I applaud the Government’s initiative to make full expensing permanent, but of course we know there will be a general election within the next 12 months. Has my hon. Friend heard from the Opposition whether, if they were to be in Government, they would maintain it?

My hon. Friend is incredibly knowledgeable about this area through some of his previous business and ministerial experience, and that is a question I am intrigued to hear answered by the Opposition shortly. I believe it is vitally important, because the whole point is to give businesses the confidence to invest in the long term, and certainty is key to the investment decisions being made.

Further to that point, does my hon. Friend not think, as I do, that it is an aspect of a responsible Opposition to be clear, right now as we are debating this in this House, what they would do were they to be in Government?

I think my hon. Friend is kicking off what is likely to be a long debate over the course of the next year, but an important one for our constituents and businesses. The economy will play a pivotal part in discussions this year. It is very clear what we are doing: we are implementing vital changes, asked for by business and in response to business, to provide that business certainty and an environment in which they and therefore our constituents can thrive. I do not think any of us want to put that at risk. However, without the clarification and confidence from the Opposition about what they might do, these issues will be raised and the uncertainty can persist. We on the Government side of the House are committed to this, and my hon. Friend is right to make that clear.
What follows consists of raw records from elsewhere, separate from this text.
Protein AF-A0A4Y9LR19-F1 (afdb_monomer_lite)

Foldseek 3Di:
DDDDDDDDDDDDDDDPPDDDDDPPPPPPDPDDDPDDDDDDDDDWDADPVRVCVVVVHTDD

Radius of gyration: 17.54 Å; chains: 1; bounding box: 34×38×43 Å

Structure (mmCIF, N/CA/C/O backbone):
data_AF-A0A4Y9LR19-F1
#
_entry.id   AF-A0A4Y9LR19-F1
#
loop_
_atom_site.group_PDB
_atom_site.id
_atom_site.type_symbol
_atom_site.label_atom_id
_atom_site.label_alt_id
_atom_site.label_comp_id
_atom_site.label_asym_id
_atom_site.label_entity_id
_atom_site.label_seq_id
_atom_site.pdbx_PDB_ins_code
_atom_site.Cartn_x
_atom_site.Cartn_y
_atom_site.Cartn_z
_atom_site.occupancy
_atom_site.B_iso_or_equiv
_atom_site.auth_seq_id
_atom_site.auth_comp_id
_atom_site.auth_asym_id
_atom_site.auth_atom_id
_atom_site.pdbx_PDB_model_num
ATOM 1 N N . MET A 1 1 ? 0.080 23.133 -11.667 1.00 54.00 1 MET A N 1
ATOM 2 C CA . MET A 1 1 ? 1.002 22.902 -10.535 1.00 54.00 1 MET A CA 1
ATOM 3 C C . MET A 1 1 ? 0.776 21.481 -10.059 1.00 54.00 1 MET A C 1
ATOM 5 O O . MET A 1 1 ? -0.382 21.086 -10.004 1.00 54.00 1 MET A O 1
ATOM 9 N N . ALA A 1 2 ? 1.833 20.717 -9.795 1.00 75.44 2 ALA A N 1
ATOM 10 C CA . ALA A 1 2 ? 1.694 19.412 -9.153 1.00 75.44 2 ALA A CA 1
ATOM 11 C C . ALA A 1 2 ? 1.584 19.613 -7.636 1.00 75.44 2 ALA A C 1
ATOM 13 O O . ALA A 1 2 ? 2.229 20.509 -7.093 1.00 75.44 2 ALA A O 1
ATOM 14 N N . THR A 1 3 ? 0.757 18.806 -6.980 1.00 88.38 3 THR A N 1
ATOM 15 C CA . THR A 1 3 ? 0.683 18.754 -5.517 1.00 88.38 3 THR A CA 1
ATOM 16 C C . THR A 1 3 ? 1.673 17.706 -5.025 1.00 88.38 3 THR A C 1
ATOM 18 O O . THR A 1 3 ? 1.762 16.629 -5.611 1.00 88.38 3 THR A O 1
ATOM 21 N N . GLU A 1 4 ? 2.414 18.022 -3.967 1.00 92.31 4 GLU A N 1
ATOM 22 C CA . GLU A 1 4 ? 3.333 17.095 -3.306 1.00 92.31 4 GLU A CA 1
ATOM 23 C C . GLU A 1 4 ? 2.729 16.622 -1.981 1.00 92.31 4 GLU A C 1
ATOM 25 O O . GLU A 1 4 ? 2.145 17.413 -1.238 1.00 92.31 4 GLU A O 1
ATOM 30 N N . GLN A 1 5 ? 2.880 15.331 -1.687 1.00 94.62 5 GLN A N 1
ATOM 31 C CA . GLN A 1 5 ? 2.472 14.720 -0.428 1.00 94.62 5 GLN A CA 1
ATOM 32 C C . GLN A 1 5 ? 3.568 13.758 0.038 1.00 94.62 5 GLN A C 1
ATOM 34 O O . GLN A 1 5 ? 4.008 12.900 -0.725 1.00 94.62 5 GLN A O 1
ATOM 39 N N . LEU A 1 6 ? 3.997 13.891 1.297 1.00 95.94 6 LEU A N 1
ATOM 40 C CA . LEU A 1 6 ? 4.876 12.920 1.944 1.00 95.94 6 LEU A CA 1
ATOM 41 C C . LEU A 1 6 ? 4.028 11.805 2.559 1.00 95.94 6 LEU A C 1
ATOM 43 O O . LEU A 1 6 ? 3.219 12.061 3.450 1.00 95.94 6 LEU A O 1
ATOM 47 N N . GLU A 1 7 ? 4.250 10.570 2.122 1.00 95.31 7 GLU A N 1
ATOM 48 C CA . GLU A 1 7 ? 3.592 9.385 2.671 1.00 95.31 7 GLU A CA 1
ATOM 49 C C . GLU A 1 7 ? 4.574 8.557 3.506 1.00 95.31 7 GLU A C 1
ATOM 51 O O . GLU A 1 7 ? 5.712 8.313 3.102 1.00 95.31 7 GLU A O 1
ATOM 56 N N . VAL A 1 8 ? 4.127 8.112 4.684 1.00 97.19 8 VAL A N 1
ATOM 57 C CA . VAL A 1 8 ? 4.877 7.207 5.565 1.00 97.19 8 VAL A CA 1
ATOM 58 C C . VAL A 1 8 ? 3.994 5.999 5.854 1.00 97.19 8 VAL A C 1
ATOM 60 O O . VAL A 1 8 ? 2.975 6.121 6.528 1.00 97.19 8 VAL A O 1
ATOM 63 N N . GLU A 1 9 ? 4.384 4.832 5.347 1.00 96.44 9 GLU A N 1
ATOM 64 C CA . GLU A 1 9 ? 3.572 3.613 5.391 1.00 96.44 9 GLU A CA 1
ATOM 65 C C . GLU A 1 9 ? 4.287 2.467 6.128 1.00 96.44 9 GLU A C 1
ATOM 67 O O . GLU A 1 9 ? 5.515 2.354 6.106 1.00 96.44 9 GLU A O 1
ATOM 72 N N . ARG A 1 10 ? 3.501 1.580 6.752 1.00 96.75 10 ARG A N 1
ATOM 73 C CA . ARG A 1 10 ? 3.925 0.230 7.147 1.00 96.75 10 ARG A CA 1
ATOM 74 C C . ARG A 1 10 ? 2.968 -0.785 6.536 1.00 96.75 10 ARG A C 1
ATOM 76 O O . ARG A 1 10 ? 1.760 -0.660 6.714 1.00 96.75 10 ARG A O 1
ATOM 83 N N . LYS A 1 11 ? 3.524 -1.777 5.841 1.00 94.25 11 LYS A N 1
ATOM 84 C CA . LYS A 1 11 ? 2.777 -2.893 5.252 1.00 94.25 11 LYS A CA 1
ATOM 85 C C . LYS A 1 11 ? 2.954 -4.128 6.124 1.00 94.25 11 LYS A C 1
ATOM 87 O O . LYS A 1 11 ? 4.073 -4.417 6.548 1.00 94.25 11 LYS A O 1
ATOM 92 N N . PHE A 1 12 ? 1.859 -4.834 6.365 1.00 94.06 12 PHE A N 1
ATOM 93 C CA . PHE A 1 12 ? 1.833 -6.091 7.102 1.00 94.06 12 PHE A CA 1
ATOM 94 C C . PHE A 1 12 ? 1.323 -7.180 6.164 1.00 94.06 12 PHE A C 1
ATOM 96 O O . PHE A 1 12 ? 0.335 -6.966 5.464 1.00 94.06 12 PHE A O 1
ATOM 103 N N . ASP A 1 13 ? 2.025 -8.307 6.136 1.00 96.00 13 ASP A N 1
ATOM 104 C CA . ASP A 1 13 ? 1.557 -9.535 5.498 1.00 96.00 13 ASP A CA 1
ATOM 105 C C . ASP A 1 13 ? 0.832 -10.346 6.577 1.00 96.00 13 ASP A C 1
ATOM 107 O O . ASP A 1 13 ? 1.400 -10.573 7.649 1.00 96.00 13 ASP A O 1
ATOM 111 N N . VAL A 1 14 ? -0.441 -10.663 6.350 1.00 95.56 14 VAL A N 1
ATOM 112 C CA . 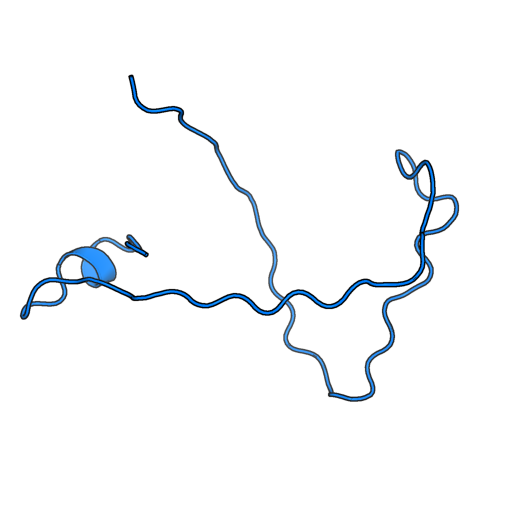VAL A 1 14 ? -1.334 -11.273 7.346 1.00 95.56 14 VAL A CA 1
ATOM 113 C C . VAL A 1 14 ? -2.047 -12.475 6.741 1.00 95.56 14 VAL A C 1
ATOM 115 O O . VAL A 1 14 ? -2.318 -12.499 5.540 1.00 95.56 14 VAL A O 1
ATOM 118 N N . ASP A 1 15 ? -2.366 -13.460 7.578 1.00 96.62 15 ASP A N 1
ATOM 119 C CA . ASP A 1 15 ? -3.135 -14.630 7.156 1.00 96.62 15 ASP A CA 1
ATOM 120 C C . ASP A 1 15 ? -4.560 -14.240 6.708 1.00 96.62 15 ASP A C 1
ATOM 122 O O . ASP A 1 15 ? -5.104 -13.242 7.192 1.00 96.62 15 ASP A O 1
ATOM 126 N N . PRO A 1 16 ? -5.204 -15.014 5.813 1.00 93.00 16 PRO A N 1
ATOM 127 C CA . PRO A 1 16 ? -6.570 -14.737 5.355 1.00 93.00 16 PRO A CA 1
ATOM 128 C C . PRO A 1 16 ? -7.614 -14.657 6.477 1.00 93.00 16 PRO A C 1
ATOM 130 O O . PRO A 1 16 ? -8.625 -13.977 6.324 1.00 93.00 16 PRO A O 1
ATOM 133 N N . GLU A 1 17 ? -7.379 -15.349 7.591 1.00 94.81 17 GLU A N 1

I think the Minister just read out that the assessment is that this measure will create £3 billion additional investment per year. Is that right? If I remember the Green Book correctly from the autumn statement, the annual cost of this measure was £11 billion, which I think equates to £55 billion of extra capital expenditure. Is he saying that £52 billion of that £55 billion is just bringing forward investment that would have happened later, and £3 billion is new, or have I somehow got my numbers wrong and this will generate a load of investment that would not otherwise have happened?

My hon. Friend is right to point out the timing element with both full expensing and R&D; I will come on to R&D in a moment, because I think that is the £55 billion figure he mentions, but these measures, particularly the full expensing, will of course have a long-term impact over a long period of time. The cost is up-fronted, but the benefit is over a long period, and anyone who has worked in business understands that. He is right to point out the anomaly, and it is a very important point because a lot of people probably would not understand it, but the fact that the OBR has highlighted the incremental impact on the economy overall shows that there is a clear and transparent net benefit. The timing of the impact changes, but we are talking about additional investment right away, because we will be giving businesses the confidence to be able to make those decisions and invest immediately.

I appreciate the Minister’s comments so far. Can he confirm how many times policy has changed in this important area since 2019? While he is making some further points today, it seems that Government policy has changed quite erratically, and that in itself is difficult for businesses to respond to when they are looking for certainty in planning for the long-term.

I agree that certainty for business is pivotal, but with both full expensing and R&D the Government, the Chancellor and others have been indicating the direction of travel for some time and therefore giving increased certainty. As I have said, it was mentioned a while ago that we intended to pursue the policy of full expensing when the economic circumstances allowed, and now they do. R&D, which I will come to in a minute, has been discussed for quite a long time and is the result of extensive co-operation with industry.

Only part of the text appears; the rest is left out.